Así de demoledor es el planteo inicial de Unbelievable, serie disponible en Netflix, basada en un trabajo periodístico que obtuvo el Pulitzer en 2016, y coescrita por Susannah Grant , Ayelet Waldman y Michael Chabon. Si Kaitlyn Dever, la actriz que interpreta a Marie, asume el rostro de la fragilidad que no encuentra reparo, Toni Collette y Merritt Wever serán, en la piel de dos policías mujeres, la expresión de cómo pueden cambiar las cosas cuando existe alguien dispuesto a escuchar.

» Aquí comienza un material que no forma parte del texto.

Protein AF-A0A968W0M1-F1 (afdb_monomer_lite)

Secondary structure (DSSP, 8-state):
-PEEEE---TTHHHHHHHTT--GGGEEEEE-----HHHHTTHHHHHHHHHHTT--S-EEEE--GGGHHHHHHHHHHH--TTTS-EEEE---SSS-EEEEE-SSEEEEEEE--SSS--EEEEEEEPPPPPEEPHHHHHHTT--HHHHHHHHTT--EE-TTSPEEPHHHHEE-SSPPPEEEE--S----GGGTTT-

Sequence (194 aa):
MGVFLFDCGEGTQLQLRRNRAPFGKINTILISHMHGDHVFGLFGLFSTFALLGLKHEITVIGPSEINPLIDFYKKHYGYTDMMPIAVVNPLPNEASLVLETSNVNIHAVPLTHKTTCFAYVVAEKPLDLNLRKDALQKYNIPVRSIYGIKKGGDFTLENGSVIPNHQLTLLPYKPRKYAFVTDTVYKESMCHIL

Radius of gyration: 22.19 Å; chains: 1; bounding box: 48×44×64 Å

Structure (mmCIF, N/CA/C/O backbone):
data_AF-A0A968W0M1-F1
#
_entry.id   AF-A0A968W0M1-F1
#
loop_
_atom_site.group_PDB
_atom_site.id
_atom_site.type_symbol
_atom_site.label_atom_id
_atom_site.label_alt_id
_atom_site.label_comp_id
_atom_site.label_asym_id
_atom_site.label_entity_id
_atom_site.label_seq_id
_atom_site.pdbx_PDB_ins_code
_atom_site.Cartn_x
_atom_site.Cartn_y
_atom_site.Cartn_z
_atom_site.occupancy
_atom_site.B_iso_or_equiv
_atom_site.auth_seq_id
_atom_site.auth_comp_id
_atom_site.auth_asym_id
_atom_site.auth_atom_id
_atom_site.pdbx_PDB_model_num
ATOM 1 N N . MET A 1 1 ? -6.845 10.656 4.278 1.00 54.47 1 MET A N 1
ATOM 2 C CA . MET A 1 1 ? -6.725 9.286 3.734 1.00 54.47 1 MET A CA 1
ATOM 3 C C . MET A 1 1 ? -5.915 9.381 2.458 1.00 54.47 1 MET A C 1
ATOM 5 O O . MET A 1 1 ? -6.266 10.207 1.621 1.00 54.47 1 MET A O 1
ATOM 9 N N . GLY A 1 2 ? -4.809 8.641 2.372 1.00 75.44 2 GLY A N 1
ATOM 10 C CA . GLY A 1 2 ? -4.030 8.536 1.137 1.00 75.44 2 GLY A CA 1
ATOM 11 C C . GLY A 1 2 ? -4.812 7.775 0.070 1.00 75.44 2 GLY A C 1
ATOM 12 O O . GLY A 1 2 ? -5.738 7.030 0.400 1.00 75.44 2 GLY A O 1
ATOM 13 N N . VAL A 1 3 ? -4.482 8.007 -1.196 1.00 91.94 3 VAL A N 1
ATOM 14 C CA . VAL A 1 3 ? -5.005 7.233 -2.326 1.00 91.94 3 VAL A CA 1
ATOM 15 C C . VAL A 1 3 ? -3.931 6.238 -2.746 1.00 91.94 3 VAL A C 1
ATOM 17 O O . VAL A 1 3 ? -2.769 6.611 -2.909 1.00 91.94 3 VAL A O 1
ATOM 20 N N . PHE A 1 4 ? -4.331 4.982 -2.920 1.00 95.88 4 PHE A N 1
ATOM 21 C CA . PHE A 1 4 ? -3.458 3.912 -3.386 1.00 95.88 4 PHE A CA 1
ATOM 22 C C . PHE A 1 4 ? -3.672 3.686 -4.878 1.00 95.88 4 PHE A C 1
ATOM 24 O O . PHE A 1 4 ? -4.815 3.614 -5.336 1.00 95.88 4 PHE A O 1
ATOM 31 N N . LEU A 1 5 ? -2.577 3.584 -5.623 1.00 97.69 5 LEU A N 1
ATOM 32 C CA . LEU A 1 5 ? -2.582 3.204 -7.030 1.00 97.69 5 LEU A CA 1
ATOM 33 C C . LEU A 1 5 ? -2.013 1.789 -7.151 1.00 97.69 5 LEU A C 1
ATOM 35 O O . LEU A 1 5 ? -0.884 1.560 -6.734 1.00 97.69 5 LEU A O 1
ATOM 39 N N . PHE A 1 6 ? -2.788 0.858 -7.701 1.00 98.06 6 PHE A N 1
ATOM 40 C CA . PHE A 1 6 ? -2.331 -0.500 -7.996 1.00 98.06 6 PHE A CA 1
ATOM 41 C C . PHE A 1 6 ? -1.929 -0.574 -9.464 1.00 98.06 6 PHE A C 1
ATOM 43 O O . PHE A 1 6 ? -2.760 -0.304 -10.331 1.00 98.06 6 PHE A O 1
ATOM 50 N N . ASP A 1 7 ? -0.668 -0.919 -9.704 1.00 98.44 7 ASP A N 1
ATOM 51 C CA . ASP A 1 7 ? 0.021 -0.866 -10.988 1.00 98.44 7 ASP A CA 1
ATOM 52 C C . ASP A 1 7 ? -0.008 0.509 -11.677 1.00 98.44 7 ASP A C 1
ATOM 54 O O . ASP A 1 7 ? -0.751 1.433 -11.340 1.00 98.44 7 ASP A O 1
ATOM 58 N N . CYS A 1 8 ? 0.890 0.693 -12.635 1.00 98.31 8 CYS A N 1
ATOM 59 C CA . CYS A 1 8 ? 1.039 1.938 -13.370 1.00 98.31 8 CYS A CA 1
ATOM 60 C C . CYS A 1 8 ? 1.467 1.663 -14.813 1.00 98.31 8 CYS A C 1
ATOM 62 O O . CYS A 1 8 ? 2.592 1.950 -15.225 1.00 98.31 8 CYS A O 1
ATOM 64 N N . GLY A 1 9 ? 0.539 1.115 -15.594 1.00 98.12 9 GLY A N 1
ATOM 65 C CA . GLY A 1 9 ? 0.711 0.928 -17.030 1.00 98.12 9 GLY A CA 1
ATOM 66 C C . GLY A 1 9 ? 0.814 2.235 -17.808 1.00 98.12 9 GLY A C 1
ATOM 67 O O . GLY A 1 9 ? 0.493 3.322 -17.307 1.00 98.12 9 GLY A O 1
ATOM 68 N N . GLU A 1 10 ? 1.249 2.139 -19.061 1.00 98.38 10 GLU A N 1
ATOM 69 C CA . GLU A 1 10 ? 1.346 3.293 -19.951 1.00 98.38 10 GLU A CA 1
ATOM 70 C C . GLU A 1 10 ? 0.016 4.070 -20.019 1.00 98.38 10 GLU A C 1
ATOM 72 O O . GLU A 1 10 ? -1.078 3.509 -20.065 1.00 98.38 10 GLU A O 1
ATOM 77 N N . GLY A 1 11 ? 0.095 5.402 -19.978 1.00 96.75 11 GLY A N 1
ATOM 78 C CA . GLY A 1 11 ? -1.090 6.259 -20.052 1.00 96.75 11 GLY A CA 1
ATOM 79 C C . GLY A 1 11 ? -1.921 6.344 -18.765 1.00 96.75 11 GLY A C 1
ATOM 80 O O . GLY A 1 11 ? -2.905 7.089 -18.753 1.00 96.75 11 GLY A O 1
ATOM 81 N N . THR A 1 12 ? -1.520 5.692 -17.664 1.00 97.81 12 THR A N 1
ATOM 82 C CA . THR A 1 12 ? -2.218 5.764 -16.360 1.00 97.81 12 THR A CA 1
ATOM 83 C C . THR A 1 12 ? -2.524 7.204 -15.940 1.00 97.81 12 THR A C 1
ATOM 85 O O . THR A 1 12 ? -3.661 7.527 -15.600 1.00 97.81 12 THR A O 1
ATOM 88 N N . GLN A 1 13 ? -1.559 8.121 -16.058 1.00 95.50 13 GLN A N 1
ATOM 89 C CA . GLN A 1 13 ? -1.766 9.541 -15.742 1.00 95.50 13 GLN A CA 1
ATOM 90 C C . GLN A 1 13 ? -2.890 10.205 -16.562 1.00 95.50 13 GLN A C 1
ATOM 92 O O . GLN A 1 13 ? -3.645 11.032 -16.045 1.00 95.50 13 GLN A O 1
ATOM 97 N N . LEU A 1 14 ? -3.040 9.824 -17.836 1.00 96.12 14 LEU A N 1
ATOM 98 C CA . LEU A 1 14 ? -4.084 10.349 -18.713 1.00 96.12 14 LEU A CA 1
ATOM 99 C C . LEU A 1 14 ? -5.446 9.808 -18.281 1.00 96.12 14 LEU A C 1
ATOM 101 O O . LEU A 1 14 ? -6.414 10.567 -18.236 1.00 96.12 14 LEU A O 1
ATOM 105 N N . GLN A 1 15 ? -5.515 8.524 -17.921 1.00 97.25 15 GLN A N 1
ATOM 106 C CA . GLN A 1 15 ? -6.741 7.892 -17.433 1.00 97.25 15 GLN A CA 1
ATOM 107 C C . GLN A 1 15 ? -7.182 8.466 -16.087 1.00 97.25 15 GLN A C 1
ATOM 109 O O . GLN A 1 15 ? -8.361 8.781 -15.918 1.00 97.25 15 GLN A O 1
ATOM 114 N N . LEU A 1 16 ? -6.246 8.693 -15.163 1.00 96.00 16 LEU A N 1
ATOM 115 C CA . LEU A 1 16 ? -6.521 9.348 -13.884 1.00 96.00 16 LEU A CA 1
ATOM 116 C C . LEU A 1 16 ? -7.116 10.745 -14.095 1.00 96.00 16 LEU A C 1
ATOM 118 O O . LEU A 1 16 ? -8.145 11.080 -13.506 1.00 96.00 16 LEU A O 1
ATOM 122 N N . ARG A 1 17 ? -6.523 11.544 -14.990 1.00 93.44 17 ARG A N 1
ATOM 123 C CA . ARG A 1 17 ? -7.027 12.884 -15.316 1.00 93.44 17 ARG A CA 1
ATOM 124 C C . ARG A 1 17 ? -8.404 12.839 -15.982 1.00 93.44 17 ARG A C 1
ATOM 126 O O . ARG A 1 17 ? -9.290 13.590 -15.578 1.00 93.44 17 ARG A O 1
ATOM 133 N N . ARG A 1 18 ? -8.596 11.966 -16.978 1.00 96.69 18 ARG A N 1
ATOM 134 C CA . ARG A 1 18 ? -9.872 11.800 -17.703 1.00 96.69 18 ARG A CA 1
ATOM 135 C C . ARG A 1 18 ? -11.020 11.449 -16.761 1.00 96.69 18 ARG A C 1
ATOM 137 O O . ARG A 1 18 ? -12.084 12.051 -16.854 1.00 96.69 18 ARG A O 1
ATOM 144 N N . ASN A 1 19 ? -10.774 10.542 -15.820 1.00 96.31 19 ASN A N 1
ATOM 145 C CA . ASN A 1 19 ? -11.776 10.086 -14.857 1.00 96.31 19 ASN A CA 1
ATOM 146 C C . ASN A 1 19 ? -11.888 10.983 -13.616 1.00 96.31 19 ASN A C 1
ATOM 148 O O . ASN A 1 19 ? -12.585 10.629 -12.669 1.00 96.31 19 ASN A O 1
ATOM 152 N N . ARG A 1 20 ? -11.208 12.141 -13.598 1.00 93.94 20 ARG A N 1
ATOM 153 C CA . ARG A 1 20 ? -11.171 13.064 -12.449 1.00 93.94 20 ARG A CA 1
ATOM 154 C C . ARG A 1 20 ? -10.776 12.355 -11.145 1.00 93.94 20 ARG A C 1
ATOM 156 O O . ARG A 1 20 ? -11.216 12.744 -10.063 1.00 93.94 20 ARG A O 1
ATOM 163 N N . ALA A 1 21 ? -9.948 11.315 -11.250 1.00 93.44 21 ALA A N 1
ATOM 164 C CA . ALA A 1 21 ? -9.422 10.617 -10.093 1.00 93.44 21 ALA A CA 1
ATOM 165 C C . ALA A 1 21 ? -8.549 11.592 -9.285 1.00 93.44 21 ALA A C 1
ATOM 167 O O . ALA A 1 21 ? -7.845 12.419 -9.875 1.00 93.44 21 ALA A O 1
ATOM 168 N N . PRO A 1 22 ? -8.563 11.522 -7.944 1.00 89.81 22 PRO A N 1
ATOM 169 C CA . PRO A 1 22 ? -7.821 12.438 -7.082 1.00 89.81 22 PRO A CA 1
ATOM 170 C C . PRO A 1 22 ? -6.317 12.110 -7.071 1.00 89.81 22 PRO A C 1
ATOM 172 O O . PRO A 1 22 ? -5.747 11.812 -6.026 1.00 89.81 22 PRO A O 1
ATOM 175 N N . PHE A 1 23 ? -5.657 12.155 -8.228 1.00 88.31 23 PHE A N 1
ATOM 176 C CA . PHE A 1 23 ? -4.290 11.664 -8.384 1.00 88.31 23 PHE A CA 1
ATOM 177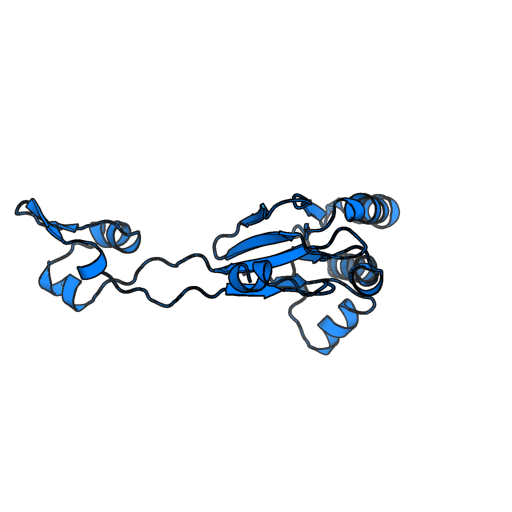 C C . PHE A 1 23 ? -3.254 12.472 -7.588 1.00 88.31 23 PHE A C 1
ATOM 179 O O . PHE A 1 23 ? -2.265 11.907 -7.145 1.00 88.31 23 PHE A O 1
ATOM 186 N N . GLY A 1 24 ? -3.516 13.752 -7.294 1.00 88.94 24 GLY A N 1
ATOM 187 C CA . GLY A 1 24 ? -2.685 14.549 -6.379 1.00 88.94 24 GLY A CA 1
ATOM 188 C C . GLY A 1 24 ? -2.722 14.082 -4.916 1.00 88.94 24 GLY A C 1
ATOM 189 O O . GLY A 1 24 ? -1.920 14.541 -4.111 1.00 88.94 24 GLY A O 1
ATOM 190 N N . LYS A 1 25 ? -3.642 13.175 -4.557 1.00 91.88 25 LYS A N 1
ATOM 191 C CA . LYS A 1 25 ? -3.696 12.512 -3.243 1.00 91.88 25 LYS A CA 1
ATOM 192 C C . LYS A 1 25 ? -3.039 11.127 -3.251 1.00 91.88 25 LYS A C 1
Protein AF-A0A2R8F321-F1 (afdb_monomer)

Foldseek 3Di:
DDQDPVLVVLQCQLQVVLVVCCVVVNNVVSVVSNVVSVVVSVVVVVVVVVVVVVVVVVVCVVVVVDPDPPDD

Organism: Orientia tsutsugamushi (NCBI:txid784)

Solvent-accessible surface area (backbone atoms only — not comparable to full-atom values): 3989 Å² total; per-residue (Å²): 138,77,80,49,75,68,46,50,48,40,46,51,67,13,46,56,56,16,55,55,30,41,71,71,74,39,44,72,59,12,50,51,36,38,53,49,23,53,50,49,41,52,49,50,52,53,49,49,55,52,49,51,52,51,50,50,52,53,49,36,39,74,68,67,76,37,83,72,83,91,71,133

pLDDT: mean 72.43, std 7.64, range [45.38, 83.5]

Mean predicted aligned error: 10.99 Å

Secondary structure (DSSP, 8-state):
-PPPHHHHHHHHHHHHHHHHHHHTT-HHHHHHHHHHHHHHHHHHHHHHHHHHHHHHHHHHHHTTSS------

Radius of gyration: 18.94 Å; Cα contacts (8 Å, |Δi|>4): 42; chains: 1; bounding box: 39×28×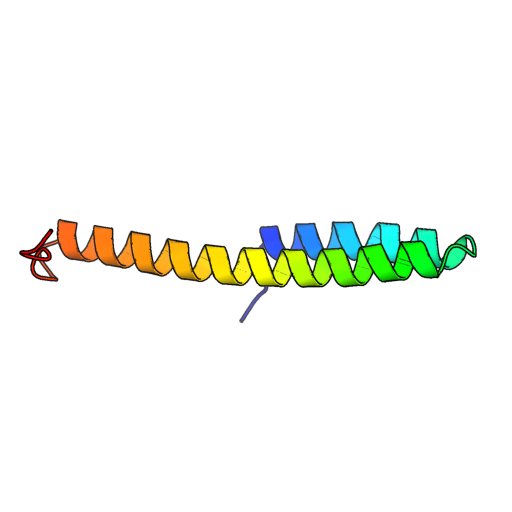48 Å

Sequence (72 aa):
MGLSIDEWGVVLAGVAPGIVLLNSRHAKLGLAFMVGGIALCYCFKKFKKVSENFLLKSFLVAKGLLPAPLGY

Nearest PDB structures (foldseek):
  6zvt-assembly1_A  TM=4.887E-01  e=7.732E+00  Nostoc punctiforme

Structure (mmCIF, N/CA/C/O backbone):
data_AF-A0A2R8F321-F1
#
_entry.id   AF-A0A2R8F321-F1
#
loop_
_atom_site.group_PDB
_atom_site.id
_atom_site.type_symbol
_atom_site.label_atom_id
_atom_site.label_alt_id
_atom_site.label_comp_id
_atom_site.label_asym_id
_atom_site.label_entity_id
_atom_site.label_seq_id
_atom_site.pdbx_PDB_ins_code
_atom_site.Cartn_x
_atom_site.Cartn_y
_atom_site.Cartn_z
_atom_site.occupancy
_atom_site.B_iso_or_equiv
_atom_site.auth_seq_id
_atom_site.auth_comp_id
_atom_site.auth_asym_id
_atom_site.auth_atom_id
_atom_site.pdbx_PDB_model_num
ATOM 1 N N . MET A 1 1 ? -11.445 10.298 -1.116 1.00 48.06 1 MET A N 1
ATOM 2 C CA . MET A 1 1 ? -10.847 8.978 -0.816 1.00 48.06 1 MET A CA 1
ATOM 3 C C . MET A 1 1 ? -9.376 9.041 -1.207 1.00 48.06 1 MET A C 1
ATOM 5 O O . MET A 1 1 ? -9.051 8.767 -2.353 1.00 48.06 1 MET A O 1
ATOM 9 N N . GLY A 1 2 ? -8.520 9.537 -0.311 1.00 55.59 2 GLY A N 1
ATOM 10 C CA . GLY A 1 2 ? -7.080 9.665 -0.562 1.00 55.59 2 GLY A CA 1
ATOM 11 C C . GLY A 1 2 ? -6.357 8.377 -0.181 1.00 55.59 2 GLY A C 1
ATOM 12 O O . GLY A 1 2 ? -6.712 7.770 0.827 1.00 55.59 2 GLY A O 1
ATOM 13 N N . LEU A 1 3 ? -5.390 7.950 -0.996 1.00 58.47 3 LEU A N 1
ATOM 14 C CA . LEU A 1 3 ? -4.468 6.874 -0.631 1.00 58.47 3 LEU A CA 1
ATOM 15 C C . LEU A 1 3 ? -3.694 7.283 0.631 1.00 58.47 3 LEU A C 1
ATOM 17 O O . LEU A 1 3 ? -3.223 8.419 0.731 1.00 58.47 3 LEU A O 1
ATOM 21 N N . SER A 1 4 ? -3.558 6.358 1.574 1.00 71.75 4 SER A N 1
ATOM 22 C CA . SER A 1 4 ? -2.767 6.546 2.789 1.00 71.75 4 SER A CA 1
ATOM 23 C C . SER A 1 4 ? -1.272 6.629 2.466 1.00 71.75 4 SER A C 1
ATOM 25 O O . SER A 1 4 ? -0.836 6.146 1.424 1.00 71.75 4 SER A O 1
ATOM 27 N N . ILE A 1 5 ? -0.463 7.211 3.358 1.00 74.12 5 ILE A N 1
ATOM 28 C CA . ILE A 1 5 ? 0.991 7.357 3.142 1.00 74.12 5 ILE A CA 1
ATOM 29 C C . ILE A 1 5 ? 1.676 5.996 2.909 1.00 74.12 5 ILE A C 1
ATOM 31 O O . ILE A 1 5 ? 2.599 5.887 2.107 1.00 74.12 5 ILE A O 1
ATOM 35 N N . ASP A 1 6 ? 1.162 4.952 3.566 1.00 70.81 6 ASP A N 1
ATOM 36 C CA . ASP A 1 6 ? 1.574 3.560 3.404 1.00 70.81 6 ASP A CA 1
ATOM 37 C C . ASP A 1 6 ? 1.250 3.004 2.004 1.00 70.81 6 ASP A C 1
ATOM 39 O O . ASP A 1 6 ? 2.102 2.382 1.368 1.00 70.81 6 ASP A O 1
ATOM 43 N N . GLU A 1 7 ? 0.061 3.299 1.474 1.00 68.19 7 GLU A N 1
ATOM 44 C CA . GLU A 1 7 ? -0.339 2.916 0.118 1.00 68.19 7 GLU A CA 1
ATOM 45 C C . GLU A 1 7 ? 0.478 3.673 -0.941 1.00 68.19 7 GLU A C 1
ATOM 47 O O . GLU A 1 7 ? 0.912 3.078 -1.924 1.00 68.19 7 GLU A O 1
ATOM 52 N N . TRP A 1 8 ? 0.762 4.962 -0.731 1.00 74.25 8 TRP A N 1
ATOM 53 C CA . TRP A 1 8 ? 1.655 5.728 -1.611 1.00 74.25 8 TRP A CA 1
ATOM 54 C C . TRP A 1 8 ? 3.077 5.166 -1.622 1.00 74.25 8 TRP A C 1
ATOM 56 O O . TRP A 1 8 ? 3.674 5.048 -2.692 1.00 74.25 8 TRP A O 1
ATOM 66 N N . GLY 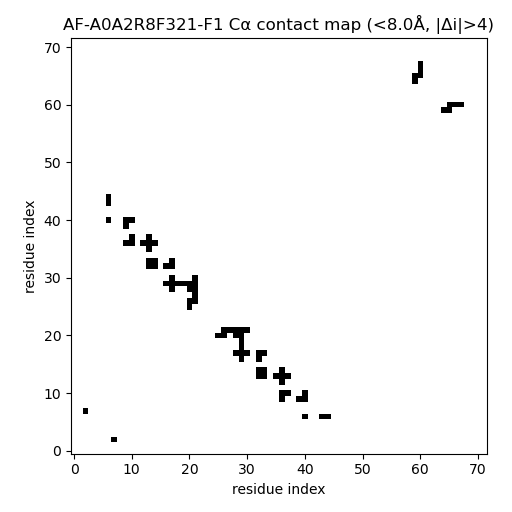A 1 9 ? 3.603 4.778 -0.458 1.00 77.44 9 GLY A N 1
ATOM 67 C CA . GLY A 1 9 ? 4.918 4.152 -0.341 1.00 77.44 9 GLY A CA 1
ATOM 68 C C . GLY A 1 9 ? 5.005 2.833 -1.110 1.00 77.44 9 GLY A C 1
ATOM 69 O O . GLY A 1 9 ? 5.946 2.633 -1.875 1.00 77.44 9 GLY A O 1
ATOM 70 N N . VAL A 1 10 ? 3.998 1.965 -0.977 1.00 75.69 10 VAL A N 1
ATOM 71 C CA . VAL A 1 10 ? 3.936 0.683 -1.701 1.00 75.69 10 VAL A CA 1
ATOM 72 C C . VAL A 1 10 ? 3.767 0.887 -3.209 1.00 75.69 10 VAL A C 1
ATOM 74 O O . VAL A 1 10 ? 4.437 0.210 -3.990 1.00 75.69 10 VAL A O 1
ATOM 77 N N . VAL A 1 11 ? 2.930 1.837 -3.641 1.00 76.06 11 VAL A N 1
ATOM 78 C CA . VAL A 1 11 ? 2.769 2.157 -5.070 1.00 76.06 11 VAL A CA 1
ATOM 79 C C . VAL A 1 11 ? 4.078 2.678 -5.655 1.00 76.06 11 VAL A C 1
ATOM 81 O O . VAL A 1 11 ? 4.516 2.177 -6.687 1.00 76.06 11 VAL A O 1
ATOM 84 N N . LEU A 1 12 ? 4.742 3.632 -4.999 1.00 77.31 12 LEU A N 1
ATOM 85 C CA . LEU A 1 12 ? 6.013 4.180 -5.483 1.00 77.31 12 LEU A CA 1
ATOM 86 C C . LEU A 1 12 ? 7.121 3.120 -5.497 1.00 77.31 12 LEU A C 1
ATOM 88 O O . LEU A 1 12 ? 7.858 3.023 -6.480 1.00 77.31 12 LEU A O 1
ATOM 92 N N . ALA A 1 13 ? 7.188 2.279 -4.463 1.00 77.56 13 ALA A N 1
ATOM 93 C CA . ALA A 1 13 ? 8.136 1.172 -4.377 1.00 77.56 13 ALA A CA 1
ATOM 94 C C . ALA A 1 13 ? 7.857 0.044 -5.383 1.00 77.56 13 ALA A C 1
ATOM 96 O O . ALA A 1 13 ? 8.770 -0.708 -5.691 1.00 77.56 13 ALA A O 1
ATOM 97 N N . GLY A 1 14 ? 6.637 -0.097 -5.910 1.00 77.62 14 GLY A N 1
ATOM 98 C CA . GLY A 1 14 ? 6.329 -1.043 -6.990 1.00 77.62 14 GLY A CA 1
ATOM 99 C C . GLY A 1 14 ? 6.544 -0.448 -8.384 1.00 77.62 14 GLY A C 1
ATOM 100 O O . GLY A 1 14 ? 7.094 -1.098 -9.274 1.00 77.62 14 GLY A O 1
ATOM 101 N N . VAL A 1 15 ? 6.140 0.809 -8.577 1.00 77.81 15 VAL A N 1
ATOM 102 C CA . VAL A 1 15 ? 6.159 1.496 -9.876 1.00 77.81 15 VAL A CA 1
ATOM 103 C C . VAL A 1 15 ? 7.575 1.897 -10.284 1.00 77.81 15 VAL A C 1
ATOM 105 O O . VAL A 1 15 ? 7.956 1.645 -11.425 1.00 77.81 15 VAL A O 1
ATOM 108 N N . ALA A 1 16 ? 8.380 2.460 -9.377 1.00 76.06 16 ALA A N 1
ATOM 109 C CA . ALA A 1 16 ? 9.744 2.883 -9.697 1.00 76.06 16 ALA A CA 1
ATOM 110 C C . ALA A 1 16 ? 10.640 1.717 -10.172 1.00 76.06 16 ALA A C 1
ATOM 112 O O . ALA A 1 16 ? 11.169 1.800 -11.284 1.00 76.06 16 ALA A O 1
ATOM 113 N N . PRO A 1 17 ? 10.776 0.595 -9.434 1.00 75.44 17 PRO A N 1
ATOM 114 C CA . PRO A 1 17 ? 11.536 -0.547 -9.934 1.00 75.44 17 PRO A CA 1
ATOM 115 C C . PRO A 1 17 ? 10.834 -1.249 -11.097 1.00 75.44 17 PRO A C 1
ATOM 117 O O . PRO A 1 17 ? 11.522 -1.748 -11.983 1.00 75.44 17 PRO A O 1
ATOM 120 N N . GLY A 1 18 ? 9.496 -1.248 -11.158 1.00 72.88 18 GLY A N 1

La serie cuenta el derrotero de una investigación que, impulsada por los personajes de Collette y Wever, sigue los pasos de un violador serial. Pero, aunque a partir del segundo capítulo la serie se ajusta a las convenciones más o menos habituales del relato policial, hay algo en el primer capítulo que va mucho más allá (y que, desde luego, impregna toda la historia). En esa presentación, y en el pormenorizado registro de los tormentos padecidos por Marie, yace lo que la crítica estadounidense Rebecca Solnit denomina “la guerra más larga”: un continuo, histórico e invisibilizado patrón de violencia contra las mujeres, donde la vulneración de los cuerpos se enlaza con la vulneración de las palabras.

Inhibición y poder

En Los hombres me explican cosas, ensayo recientemente reeditado por Fiordo, Solnit pone el acento en el silencio. Recuerda la anécdota, en cierto modo risible, que da origen al libro. En un cóctel al que Solnit acude con una amiga, el anfitrión, un hombre mayor que ellas, galante y cordial, se acerca a entablar conversación. Cuando escucha que Solnit escribió un libro sobre Muybridge, le pregunta, con tono suficiente, si había oído hablar de un libro “muy importante” sobre el célebre fotógrafo que, precisamente, se había publicado ese año. La autora trastabilla; no recuerda que ese año haya salido otro libro además del suyo, pero ni se le ocurre dudar del hombre, que ya tomó las riendas de la conversación, y le está explicando las bondades de ese “otro” libro. Hasta que, luego de escucharlo un buen rato, descubre que el confiado anfitrión está hablando, efectivamente, del libro escrito por ella, del cual él solo había leído una reseña en el New York Times Book Review.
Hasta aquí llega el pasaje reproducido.